Recall and RT of search with HNSW index on SIFT data set

Recall and RT of search with IVF_FLAT index on SIFT data set

Recall and RT of search with IVF_SQ8 index on SIFT data set

Recall and RT of search with IVF_FLAT index on GloVe data set

Conclusion

With the same data set and index type, as the nprobe/ef increases, the Recall gradually increases, and the RT also increases gradually.

Suggestion

  • It is recommended to set the ef of each search no larger than 64 to achieve higher recall and lower RT when searching with HNSW index on SIFT data set.
  • It is recommended to set the nprobe of each search no larger than 32 to achieve higher recall and lower RT when searching with IVF_FLAT or IVF_SQ8 index on SIFT data set.
  • It is recommended to set the nprobe of each search no larger than 256 to achieve higher recall and lower RT when searching with IVF_FLAT index on GloVe data set.

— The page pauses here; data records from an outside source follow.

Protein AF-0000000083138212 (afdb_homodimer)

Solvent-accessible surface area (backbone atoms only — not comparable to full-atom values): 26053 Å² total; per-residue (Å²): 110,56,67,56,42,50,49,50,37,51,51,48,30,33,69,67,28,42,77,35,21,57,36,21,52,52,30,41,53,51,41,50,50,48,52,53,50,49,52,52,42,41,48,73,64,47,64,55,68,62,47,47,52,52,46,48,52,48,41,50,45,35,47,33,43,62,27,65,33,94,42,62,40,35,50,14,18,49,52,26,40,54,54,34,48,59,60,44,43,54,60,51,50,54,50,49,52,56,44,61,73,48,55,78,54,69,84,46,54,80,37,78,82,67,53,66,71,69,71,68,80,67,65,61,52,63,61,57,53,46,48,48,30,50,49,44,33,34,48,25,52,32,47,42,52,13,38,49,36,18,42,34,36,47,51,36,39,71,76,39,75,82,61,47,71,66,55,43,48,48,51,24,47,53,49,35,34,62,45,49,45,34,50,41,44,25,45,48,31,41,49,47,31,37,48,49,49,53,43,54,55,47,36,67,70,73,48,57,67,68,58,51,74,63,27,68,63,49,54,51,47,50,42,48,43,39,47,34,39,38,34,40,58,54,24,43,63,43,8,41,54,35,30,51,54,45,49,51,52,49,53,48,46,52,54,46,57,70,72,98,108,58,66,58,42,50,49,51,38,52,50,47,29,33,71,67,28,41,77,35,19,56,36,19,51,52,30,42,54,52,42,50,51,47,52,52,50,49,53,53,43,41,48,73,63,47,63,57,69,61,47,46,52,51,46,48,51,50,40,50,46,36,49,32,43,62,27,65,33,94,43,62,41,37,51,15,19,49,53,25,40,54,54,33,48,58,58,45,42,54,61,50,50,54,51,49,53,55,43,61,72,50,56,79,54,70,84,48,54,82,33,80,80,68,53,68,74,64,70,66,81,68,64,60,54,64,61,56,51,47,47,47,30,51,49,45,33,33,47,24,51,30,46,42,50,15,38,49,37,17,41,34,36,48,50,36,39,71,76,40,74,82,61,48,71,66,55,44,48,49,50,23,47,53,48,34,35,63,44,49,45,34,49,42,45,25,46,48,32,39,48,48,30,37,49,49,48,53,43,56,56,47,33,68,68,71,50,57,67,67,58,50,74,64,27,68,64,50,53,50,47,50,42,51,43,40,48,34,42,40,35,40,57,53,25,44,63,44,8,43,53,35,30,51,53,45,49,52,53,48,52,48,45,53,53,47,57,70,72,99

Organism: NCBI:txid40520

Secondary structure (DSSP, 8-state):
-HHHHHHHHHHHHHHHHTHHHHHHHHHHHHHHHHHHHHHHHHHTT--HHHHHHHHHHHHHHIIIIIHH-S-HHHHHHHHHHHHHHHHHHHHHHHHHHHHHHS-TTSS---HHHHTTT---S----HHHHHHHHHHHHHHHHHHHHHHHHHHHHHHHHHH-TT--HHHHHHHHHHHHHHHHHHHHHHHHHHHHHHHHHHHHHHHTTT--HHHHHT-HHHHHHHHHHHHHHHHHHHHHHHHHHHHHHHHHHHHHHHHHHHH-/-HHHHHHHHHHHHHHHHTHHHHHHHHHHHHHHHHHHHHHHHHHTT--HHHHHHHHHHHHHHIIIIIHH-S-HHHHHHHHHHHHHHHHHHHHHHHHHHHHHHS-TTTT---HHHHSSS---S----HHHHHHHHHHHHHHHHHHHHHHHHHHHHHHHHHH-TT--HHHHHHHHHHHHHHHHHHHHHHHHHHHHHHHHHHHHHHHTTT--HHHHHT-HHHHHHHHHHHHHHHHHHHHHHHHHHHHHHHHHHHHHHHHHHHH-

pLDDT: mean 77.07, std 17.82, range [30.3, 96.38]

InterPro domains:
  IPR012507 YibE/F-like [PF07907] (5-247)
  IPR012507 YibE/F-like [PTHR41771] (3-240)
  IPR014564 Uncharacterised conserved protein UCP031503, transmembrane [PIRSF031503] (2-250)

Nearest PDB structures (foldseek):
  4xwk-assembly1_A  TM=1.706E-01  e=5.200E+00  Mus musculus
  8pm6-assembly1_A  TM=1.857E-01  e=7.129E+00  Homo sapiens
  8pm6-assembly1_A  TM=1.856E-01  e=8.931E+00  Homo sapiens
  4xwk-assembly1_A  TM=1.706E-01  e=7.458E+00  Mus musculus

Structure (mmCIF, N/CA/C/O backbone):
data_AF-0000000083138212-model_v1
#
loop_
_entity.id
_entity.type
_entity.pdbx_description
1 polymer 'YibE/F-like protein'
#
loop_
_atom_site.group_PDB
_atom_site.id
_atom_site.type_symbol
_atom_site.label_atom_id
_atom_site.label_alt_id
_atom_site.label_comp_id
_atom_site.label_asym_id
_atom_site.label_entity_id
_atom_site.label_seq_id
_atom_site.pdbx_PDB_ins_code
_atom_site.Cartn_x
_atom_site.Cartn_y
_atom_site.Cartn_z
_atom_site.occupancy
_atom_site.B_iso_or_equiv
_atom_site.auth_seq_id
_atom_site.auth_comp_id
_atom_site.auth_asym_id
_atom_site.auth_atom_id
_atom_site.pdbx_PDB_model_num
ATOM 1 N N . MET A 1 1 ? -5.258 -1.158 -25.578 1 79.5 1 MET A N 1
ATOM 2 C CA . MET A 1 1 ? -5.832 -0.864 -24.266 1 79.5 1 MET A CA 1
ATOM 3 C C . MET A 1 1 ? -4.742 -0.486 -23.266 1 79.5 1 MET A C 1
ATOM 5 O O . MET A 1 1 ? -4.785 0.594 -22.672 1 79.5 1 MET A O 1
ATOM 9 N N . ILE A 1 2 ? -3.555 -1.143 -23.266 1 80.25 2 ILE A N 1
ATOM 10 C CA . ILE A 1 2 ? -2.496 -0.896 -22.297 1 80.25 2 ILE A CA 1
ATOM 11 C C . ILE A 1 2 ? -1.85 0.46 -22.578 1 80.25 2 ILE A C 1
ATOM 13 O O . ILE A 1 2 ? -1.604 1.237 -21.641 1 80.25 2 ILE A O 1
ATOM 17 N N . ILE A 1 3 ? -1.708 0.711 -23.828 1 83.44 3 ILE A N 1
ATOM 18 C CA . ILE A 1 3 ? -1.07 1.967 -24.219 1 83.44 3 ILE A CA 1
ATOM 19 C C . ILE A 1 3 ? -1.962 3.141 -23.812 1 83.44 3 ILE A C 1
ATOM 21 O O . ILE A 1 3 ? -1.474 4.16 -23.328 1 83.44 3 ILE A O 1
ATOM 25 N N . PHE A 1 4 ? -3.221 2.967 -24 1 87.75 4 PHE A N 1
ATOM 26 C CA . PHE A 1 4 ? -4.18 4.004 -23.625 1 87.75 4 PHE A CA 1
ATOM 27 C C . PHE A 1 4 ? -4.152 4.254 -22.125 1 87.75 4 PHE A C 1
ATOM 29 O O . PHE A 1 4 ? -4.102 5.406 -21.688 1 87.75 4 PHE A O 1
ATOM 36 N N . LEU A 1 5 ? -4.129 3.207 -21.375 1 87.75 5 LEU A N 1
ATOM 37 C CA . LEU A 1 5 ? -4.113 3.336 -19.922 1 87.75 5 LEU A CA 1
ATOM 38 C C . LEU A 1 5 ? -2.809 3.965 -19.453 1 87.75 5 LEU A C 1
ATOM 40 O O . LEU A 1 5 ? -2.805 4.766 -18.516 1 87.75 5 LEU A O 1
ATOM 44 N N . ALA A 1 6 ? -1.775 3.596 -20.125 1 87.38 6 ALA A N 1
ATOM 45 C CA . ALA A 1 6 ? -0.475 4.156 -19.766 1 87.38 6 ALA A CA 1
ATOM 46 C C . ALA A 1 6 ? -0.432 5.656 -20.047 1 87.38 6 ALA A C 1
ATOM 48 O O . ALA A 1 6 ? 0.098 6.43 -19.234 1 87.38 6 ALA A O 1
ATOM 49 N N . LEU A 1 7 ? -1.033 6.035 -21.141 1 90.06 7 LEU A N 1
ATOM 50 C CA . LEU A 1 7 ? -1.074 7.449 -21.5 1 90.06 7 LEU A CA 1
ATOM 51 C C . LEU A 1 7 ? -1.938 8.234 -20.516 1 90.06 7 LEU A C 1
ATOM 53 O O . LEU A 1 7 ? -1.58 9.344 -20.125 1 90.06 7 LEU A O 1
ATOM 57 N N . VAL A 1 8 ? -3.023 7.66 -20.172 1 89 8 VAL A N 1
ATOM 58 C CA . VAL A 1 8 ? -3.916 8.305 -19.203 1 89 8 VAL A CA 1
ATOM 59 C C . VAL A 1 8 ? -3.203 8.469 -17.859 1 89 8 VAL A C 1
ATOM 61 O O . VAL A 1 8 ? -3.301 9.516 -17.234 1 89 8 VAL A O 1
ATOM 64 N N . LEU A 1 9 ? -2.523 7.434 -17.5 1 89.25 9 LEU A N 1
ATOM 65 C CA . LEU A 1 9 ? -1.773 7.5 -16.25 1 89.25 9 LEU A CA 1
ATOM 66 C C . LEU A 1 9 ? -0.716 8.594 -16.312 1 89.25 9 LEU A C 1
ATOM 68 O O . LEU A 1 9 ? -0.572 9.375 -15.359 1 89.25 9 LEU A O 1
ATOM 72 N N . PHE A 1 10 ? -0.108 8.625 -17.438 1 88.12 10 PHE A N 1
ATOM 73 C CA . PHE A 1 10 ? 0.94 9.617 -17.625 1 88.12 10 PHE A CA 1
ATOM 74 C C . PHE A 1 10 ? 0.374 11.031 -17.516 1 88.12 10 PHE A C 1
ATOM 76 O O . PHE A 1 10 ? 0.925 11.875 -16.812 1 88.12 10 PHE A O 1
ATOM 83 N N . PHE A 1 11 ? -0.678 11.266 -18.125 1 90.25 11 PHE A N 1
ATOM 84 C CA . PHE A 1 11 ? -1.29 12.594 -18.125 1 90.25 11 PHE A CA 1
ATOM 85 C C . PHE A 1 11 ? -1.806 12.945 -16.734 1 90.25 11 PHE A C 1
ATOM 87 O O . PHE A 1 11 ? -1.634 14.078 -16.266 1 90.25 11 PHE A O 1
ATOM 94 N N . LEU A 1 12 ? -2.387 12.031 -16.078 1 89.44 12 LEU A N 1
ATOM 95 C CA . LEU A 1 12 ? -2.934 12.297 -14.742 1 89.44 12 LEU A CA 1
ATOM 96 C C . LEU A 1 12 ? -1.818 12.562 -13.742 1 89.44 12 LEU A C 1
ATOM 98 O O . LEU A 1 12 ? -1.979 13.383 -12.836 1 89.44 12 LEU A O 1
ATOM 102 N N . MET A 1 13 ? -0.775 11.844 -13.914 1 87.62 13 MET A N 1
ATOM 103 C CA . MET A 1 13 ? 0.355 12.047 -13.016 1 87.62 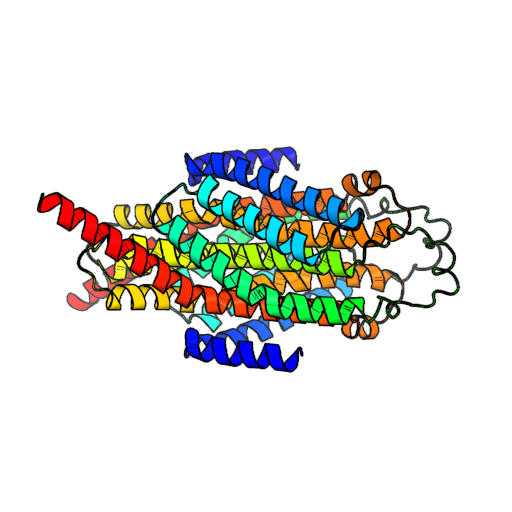13 MET A CA 1
ATOM 104 C C . MET A 1 13 ? 0.908 13.461 -13.156 1 87.62 13 MET A C 1
ATOM 106 O O . MET A 1 13 ? 1.28 14.086 -12.156 1 87.62 13 MET A O 1
ATOM 110 N N . ILE A 1 14 ? 0.9 13.93 -14.359 1 86.38 14 ILE A N 1
ATOM 111 C CA . ILE A 1 14 ? 1.427 15.273 -14.602 1 86.38 14 ILE A CA 1
ATOM 112 C C . ILE A 1 14 ? 0.438 16.312 -14.094 1 86.38 14 ILE A C 1
ATOM 114 O O . ILE A 1 14 ? 0.836 17.312 -13.492 1 86.38 14 ILE A O 1
ATOM 118 N N . ILE A 1 15 ? -0.819 16.078 -14.258 1 87.88 15 ILE A N 1
ATOM 119 C CA . ILE A 1 15 ? -1.842 17.062 -13.898 1 87.88 15 ILE A CA 1
ATOM 120 C C . ILE A 1 15 ? -1.97 17.125 -12.375 1 87.88 15 ILE A C 1
ATOM 122 O O . ILE A 1 15 ? -2.016 18.219 -11.805 1 87.88 15 ILE A O 1
ATOM 126 N N . ILE A 1 16 ? -1.938 16.016 -11.75 1 85.5 16 ILE A N 1
ATOM 127 C CA . ILE A 1 16 ? -2.16 15.984 -10.312 1 85.5 16 ILE A CA 1
ATOM 128 C C . ILE A 1 16 ? -0.834 16.172 -9.578 1 85.5 16 ILE A C 1
ATOM 130 O O . ILE A 1 16 ? -0.767 16.906 -8.586 1 85.5 16 ILE A O 1
ATOM 134 N N . GLY A 1 17 ? 0.186 15.445 -10 1 82.69 17 GLY A N 1
ATOM 135 C CA . GLY A 1 17 ? 1.475 15.5 -9.328 1 82.69 17 GLY A CA 1
ATOM 136 C C . GLY A 1 17 ? 2.32 16.688 -9.75 1 82.69 17 GLY A C 1
ATOM 137 O O . GLY A 1 17 ? 3.279 17.047 -9.062 1 82.69 17 GLY A O 1
ATOM 138 N N . GLY A 1 18 ? 2.002 17.375 -10.922 1 80.5 18 GLY A N 1
ATOM 139 C CA . GLY A 1 18 ? 2.818 18.469 -11.43 1 80.5 18 GLY A CA 1
ATOM 140 C C . GLY A 1 18 ? 4.211 18.031 -11.844 1 80.5 18 GLY A C 1
ATOM 141 O O . GLY A 1 18 ? 4.359 17.094 -12.625 1 80.5 18 GLY A O 1
ATOM 142 N N . ASP A 1 19 ? 5.25 18.609 -11.273 1 77 19 ASP A N 1
ATOM 143 C CA . ASP A 1 19 ? 6.641 18.281 -11.578 1 77 19 ASP A CA 1
ATOM 144 C C . ASP A 1 19 ? 7.043 16.938 -10.961 1 77 19 ASP A C 1
ATOM 146 O O . ASP A 1 19 ? 7.801 16.188 -11.562 1 77 19 ASP A O 1
ATOM 150 N N . ARG A 1 20 ? 6.414 16.594 -9.953 1 77.44 20 ARG A N 1
ATOM 151 C CA . ARG A 1 20 ? 6.727 15.352 -9.242 1 77.44 20 ARG A CA 1
ATOM 152 C C . ARG A 1 20 ? 6.109 14.148 -9.953 1 77.44 20 ARG A C 1
ATOM 154 O O . ARG A 1 20 ? 6.621 13.031 -9.844 1 77.44 20 ARG A O 1
ATOM 161 N N . GLY A 1 21 ? 5.051 14.484 -10.719 1 77.31 21 GLY A N 1
ATOM 162 C CA . GLY A 1 21 ? 4.391 13.406 -11.438 1 77.31 21 GLY A CA 1
ATOM 163 C C . GLY A 1 21 ? 5.246 12.812 -12.547 1 77.31 21 GLY A C 1
ATOM 164 O O . GLY A 1 21 ? 5.336 11.594 -12.68 1 77.31 21 GLY A O 1
ATOM 165 N N . ALA A 1 22 ? 5.93 13.609 -13.258 1 78.56 22 ALA A N 1
ATOM 166 C CA . ALA A 1 22 ? 6.793 13.148 -14.344 1 78.56 22 ALA A CA 1
ATOM 167 C C . ALA A 1 22 ? 7.984 12.367 -13.797 1 78.56 22 ALA A C 1
ATOM 169 O O . ALA A 1 22 ? 8.375 11.344 -14.367 1 78.56 22 ALA A O 1
ATOM 170 N N . VAL A 1 23 ? 8.484 12.836 -12.727 1 82.88 23 VAL A N 1
ATOM 171 C CA . VAL A 1 23 ? 9.641 12.188 -12.102 1 82.88 23 VAL A CA 1
ATOM 172 C C . VAL A 1 23 ? 9.234 10.836 -11.539 1 82.88 23 VAL A C 1
ATOM 174 O O . VAL A 1 23 ? 10.023 9.883 -11.547 1 82.88 23 VAL A O 1
ATOM 177 N N . SER A 1 24 ? 7.961 10.82 -11.133 1 83 24 SER A N 1
ATOM 178 C CA . SER A 1 24 ? 7.453 9.57 -10.57 1 83 24 SER A CA 1
ATOM 179 C C . SER A 1 24 ? 7.426 8.461 -11.617 1 83 24 SER A C 1
ATOM 181 O O . SER A 1 24 ? 7.613 7.289 -11.289 1 83 24 SER A O 1
ATOM 183 N N . ILE A 1 25 ? 7.25 8.859 -12.828 1 83.12 25 ILE A N 1
ATOM 184 C CA . ILE A 1 25 ? 7.242 7.887 -13.914 1 83.12 25 ILE A CA 1
ATOM 185 C C . ILE A 1 25 ? 8.648 7.32 -14.109 1 83.12 25 ILE A C 1
ATOM 187 O O . ILE A 1 25 ? 8.812 6.117 -14.32 1 83.12 25 ILE A O 1
ATOM 191 N N . MET A 1 26 ? 9.562 8.164 -14.047 1 84.06 26 MET A N 1
ATOM 192 C CA . MET A 1 26 ? 10.945 7.727 -14.172 1 84.06 26 MET A CA 1
ATOM 193 C C . MET A 1 26 ? 11.352 6.832 -13.008 1 84.06 26 MET A C 1
ATOM 195 O O . MET A 1 26 ? 12.07 5.852 -13.188 1 84.06 26 MET A O 1
ATOM 199 N N . ALA A 1 27 ? 10.875 7.254 -11.852 1 84 27 ALA A N 1
ATOM 200 C CA . ALA A 1 27 ? 11.141 6.43 -10.672 1 84 27 ALA A CA 1
ATOM 201 C C . ALA A 1 27 ? 10.5 5.051 -10.805 1 84 27 ALA A C 1
ATOM 203 O O . ALA A 1 27 ? 11.094 4.043 -10.414 1 84 27 ALA A O 1
ATOM 204 N N . LEU A 1 28 ? 9.367 5.051 -11.406 1 85 28 LEU A N 1
ATOM 205 C CA . LEU A 1 28 ? 8.656 3.799 -11.648 1 85 28 LEU A CA 1
ATOM 206 C C . LEU A 1 28 ? 9.438 2.906 -12.609 1 85 28 LEU A C 1
ATOM 208 O O . LEU A 1 28 ? 9.617 1.715 -12.344 1 85 28 LEU A O 1
ATOM 212 N N . ALA A 1 29 ? 9.852 3.492 -13.656 1 85.56 29 ALA A N 1
ATOM 213 C CA . ALA A 1 29 ? 10.656 2.762 -14.633 1 85.56 29 ALA A CA 1
ATOM 214 C C . ALA A 1 29 ? 11.938 2.221 -13.992 1 85.56 29 ALA A C 1
ATOM 216 O O . ALA A 1 29 ? 12.328 1.079 -14.242 1 85.56 29 ALA A O 1
ATOM 217 N N . GLY A 1 30 ? 12.602 3.059 -13.219 1 88.19 30 GLY A N 1
ATOM 218 C CA . GLY A 1 30 ? 13.797 2.617 -12.516 1 88.19 30 GLY A CA 1
ATOM 219 C C . GLY A 1 30 ? 13.547 1.445 -11.586 1 88.19 30 GLY A C 1
ATOM 220 O O . GLY A 1 30 ? 14.344 0.511 -11.523 1 88.19 30 GLY A O 1
ATOM 221 N N . ASN A 1 31 ? 12.422 1.474 -10.883 1 88.19 31 ASN A N 1
ATOM 222 C CA . ASN A 1 31 ? 12.094 0.405 -9.945 1 88.19 31 ASN A CA 1
ATOM 223 C C . ASN A 1 31 ? 11.781 -0.9 -10.672 1 88.19 31 ASN A C 1
ATOM 225 O O . ASN A 1 31 ? 12.078 -1.984 -10.164 1 88.19 31 ASN A O 1
ATOM 229 N N . ILE A 1 32 ? 11.188 -0.778 -11.82 1 85.12 32 ILE A N 1
ATOM 230 C CA . ILE A 1 32 ? 10.93 -1.962 -12.633 1 85.12 32 ILE A CA 1
ATOM 231 C C . ILE A 1 32 ? 12.25 -2.596 -13.062 1 85.12 32 ILE A C 1
ATOM 233 O O . ILE A 1 32 ? 12.406 -3.818 -13.008 1 85.12 32 ILE A O 1
ATOM 237 N N . ILE A 1 33 ? 13.141 -1.751 -13.453 1 87.56 33 ILE A N 1
ATOM 238 C CA . ILE A 1 33 ? 14.453 -2.217 -13.891 1 87.56 33 ILE A CA 1
ATOM 239 C C . ILE A 1 33 ? 15.172 -2.912 -12.727 1 87.56 33 ILE A C 1
ATOM 241 O O . ILE A 1 33 ? 15.742 -3.99 -12.906 1 87.56 33 ILE A O 1
ATOM 245 N N . ILE A 1 34 ? 15.086 -2.34 -11.57 1 89.19 34 ILE A N 1
ATOM 246 C CA . ILE A 1 34 ? 15.734 -2.914 -10.391 1 89.19 34 ILE A CA 1
ATOM 247 C C . ILE A 1 34 ? 15.109 -4.27 -10.07 1 89.19 34 ILE A C 1
ATOM 249 O O . ILE A 1 34 ? 15.82 -5.23 -9.766 1 89.19 34 ILE A O 1
ATOM 253 N N . LEU A 1 35 ? 13.797 -4.34 -10.164 1 84.56 35 LEU A N 1
ATOM 254 C CA . LEU A 1 35 ? 13.086 -5.582 -9.875 1 84.56 35 LEU A CA 1
ATOM 255 C C . LEU A 1 35 ? 13.477 -6.672 -10.867 1 84.56 35 LEU A C 1
ATOM 257 O O . LEU A 1 35 ? 13.797 -7.797 -10.469 1 84.56 35 LEU A O 1
ATOM 261 N N . PHE A 1 36 ? 13.5 -6.367 -12.141 1 80.69 36 PHE A N 1
ATOM 262 C CA . PHE A 1 36 ? 13.828 -7.34 -13.18 1 80.69 36 PHE A CA 1
ATOM 263 C C . PHE A 1 36 ? 15.273 -7.801 -13.055 1 80.69 36 PHE A C 1
ATOM 265 O O . PHE A 1 36 ? 15.562 -8.992 -13.172 1 80.69 36 PHE A O 1
ATOM 272 N N . PHE A 1 37 ? 16.094 -6.855 -12.82 1 84.56 37 PHE A N 1
ATOM 273 C CA . PHE A 1 37 ? 17.5 -7.199 -12.68 1 84.56 37 PHE A CA 1
ATOM 274 C C . PHE A 1 37 ? 17.719 -8.07 -11.445 1 84.56 37 PHE A C 1
ATOM 276 O O . PHE A 1 37 ? 18.578 -8.961 -11.453 1 84.56 37 PHE A O 1
ATOM 283 N N . SER A 1 38 ? 17.016 -7.801 -10.422 1 85.12 38 SER A N 1
ATOM 284 C CA . SER A 1 38 ? 17.141 -8.594 -9.211 1 85.12 38 SER A CA 1
ATOM 285 C C . SER A 1 38 ? 16.719 -10.047 -9.453 1 85.12 38 SER A C 1
ATOM 287 O O . SER A 1 38 ? 17.375 -10.969 -8.961 1 85.12 38 SER A O 1
ATOM 289 N N . VAL A 1 39 ? 15.719 -10.266 -10.234 1 78.12 39 VAL A N 1
ATOM 290 C CA . VAL A 1 39 ? 15.219 -11.609 -10.531 1 78.12 39 VAL A CA 1
ATOM 291 C C . VAL A 1 39 ? 16.234 -12.352 -11.406 1 78.12 39 VAL A C 1
ATOM 293 O O . VAL A 1 39 ? 16.516 -13.531 -11.18 1 78.12 39 VAL A O 1
ATOM 296 N N . ILE A 1 40 ? 16.812 -11.641 -12.406 1 77.44 40 ILE A N 1
ATOM 297 C CA . ILE A 1 40 ? 17.781 -12.234 -13.305 1 77.44 40 ILE A CA 1
ATOM 298 C C . ILE A 1 40 ? 19.031 -12.648 -12.523 1 77.44 40 ILE A C 1
ATOM 300 O O . ILE A 1 40 ? 19.562 -13.742 -12.719 1 77.44 40 ILE A O 1
ATOM 304 N N . LEU A 1 41 ? 19.438 -11.781 -11.648 1 81.69 41 LEU A N 1
ATOM 305 C CA . LEU A 1 41 ? 20.625 -12.07 -10.852 1 81.69 41 LEU A CA 1
ATOM 306 C C . LEU A 1 41 ? 20.375 -13.227 -9.891 1 81.69 41 LEU A C 1
ATOM 308 O O . LEU A 1 41 ? 21.266 -14.023 -9.617 1 81.69 41 LEU A O 1
ATOM 312 N N . MET A 1 42 ? 19.172 -13.281 -9.398 1 76.94 42 MET A N 1
ATOM 313 C CA . MET A 1 42 ? 18.797 -14.391 -8.523 1 76.94 42 MET A CA 1
ATOM 314 C C . MET A 1 42 ? 18.812 -15.711 -9.281 1 76.94 42 MET A C 1
ATOM 316 O O . MET A 1 42 ? 19.219 -16.734 -8.734 1 76.94 42 MET A O 1
ATOM 320 N N . SER A 1 43 ? 18.391 -15.703 -10.523 1 72.12 43 SER A N 1
ATOM 321 C CA . SER A 1 43 ? 18.391 -16.891 -11.367 1 72.12 43 SER A CA 1
ATOM 322 C C . SER A 1 43 ? 19.812 -17.312 -11.719 1 72.12 43 SER A C 1
ATOM 324 O O . SER A 1 43 ? 20.062 -18.5 -11.977 1 72.12 43 SER A O 1
ATOM 326 N N . ALA A 1 44 ? 20.719 -16.312 -11.711 1 75.69 44 ALA A N 1
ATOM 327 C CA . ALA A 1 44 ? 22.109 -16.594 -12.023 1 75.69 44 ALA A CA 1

Recall & RT group by index type

This test observes the Recall and RT of search with different index types on the same data set.

Recall and RT of search with different indexes on SIFT data set

Conclusion

With the same data set and recall, the RT of search with HNSW index is lower, and that with IVF_FLAT index is higher.

Suggestion

It is recommended to search with HNSW index to have higher Recall and lower RT under the test condition specified above.

Summary

  • The larger the amount of data inserted at one time, the greater the response time.
  • Increasing the number of index nodes can optimize index building performance.
  • It is recommended to deploy Milvus standalone to search on small data set with less than 1,000,000 entries of vectors.
  • The more vectors to search, the longer the search time.
  • Increasing the number of query nodes can optimize search performance.
  • The higher the recall of the search, the higher the response time of the search.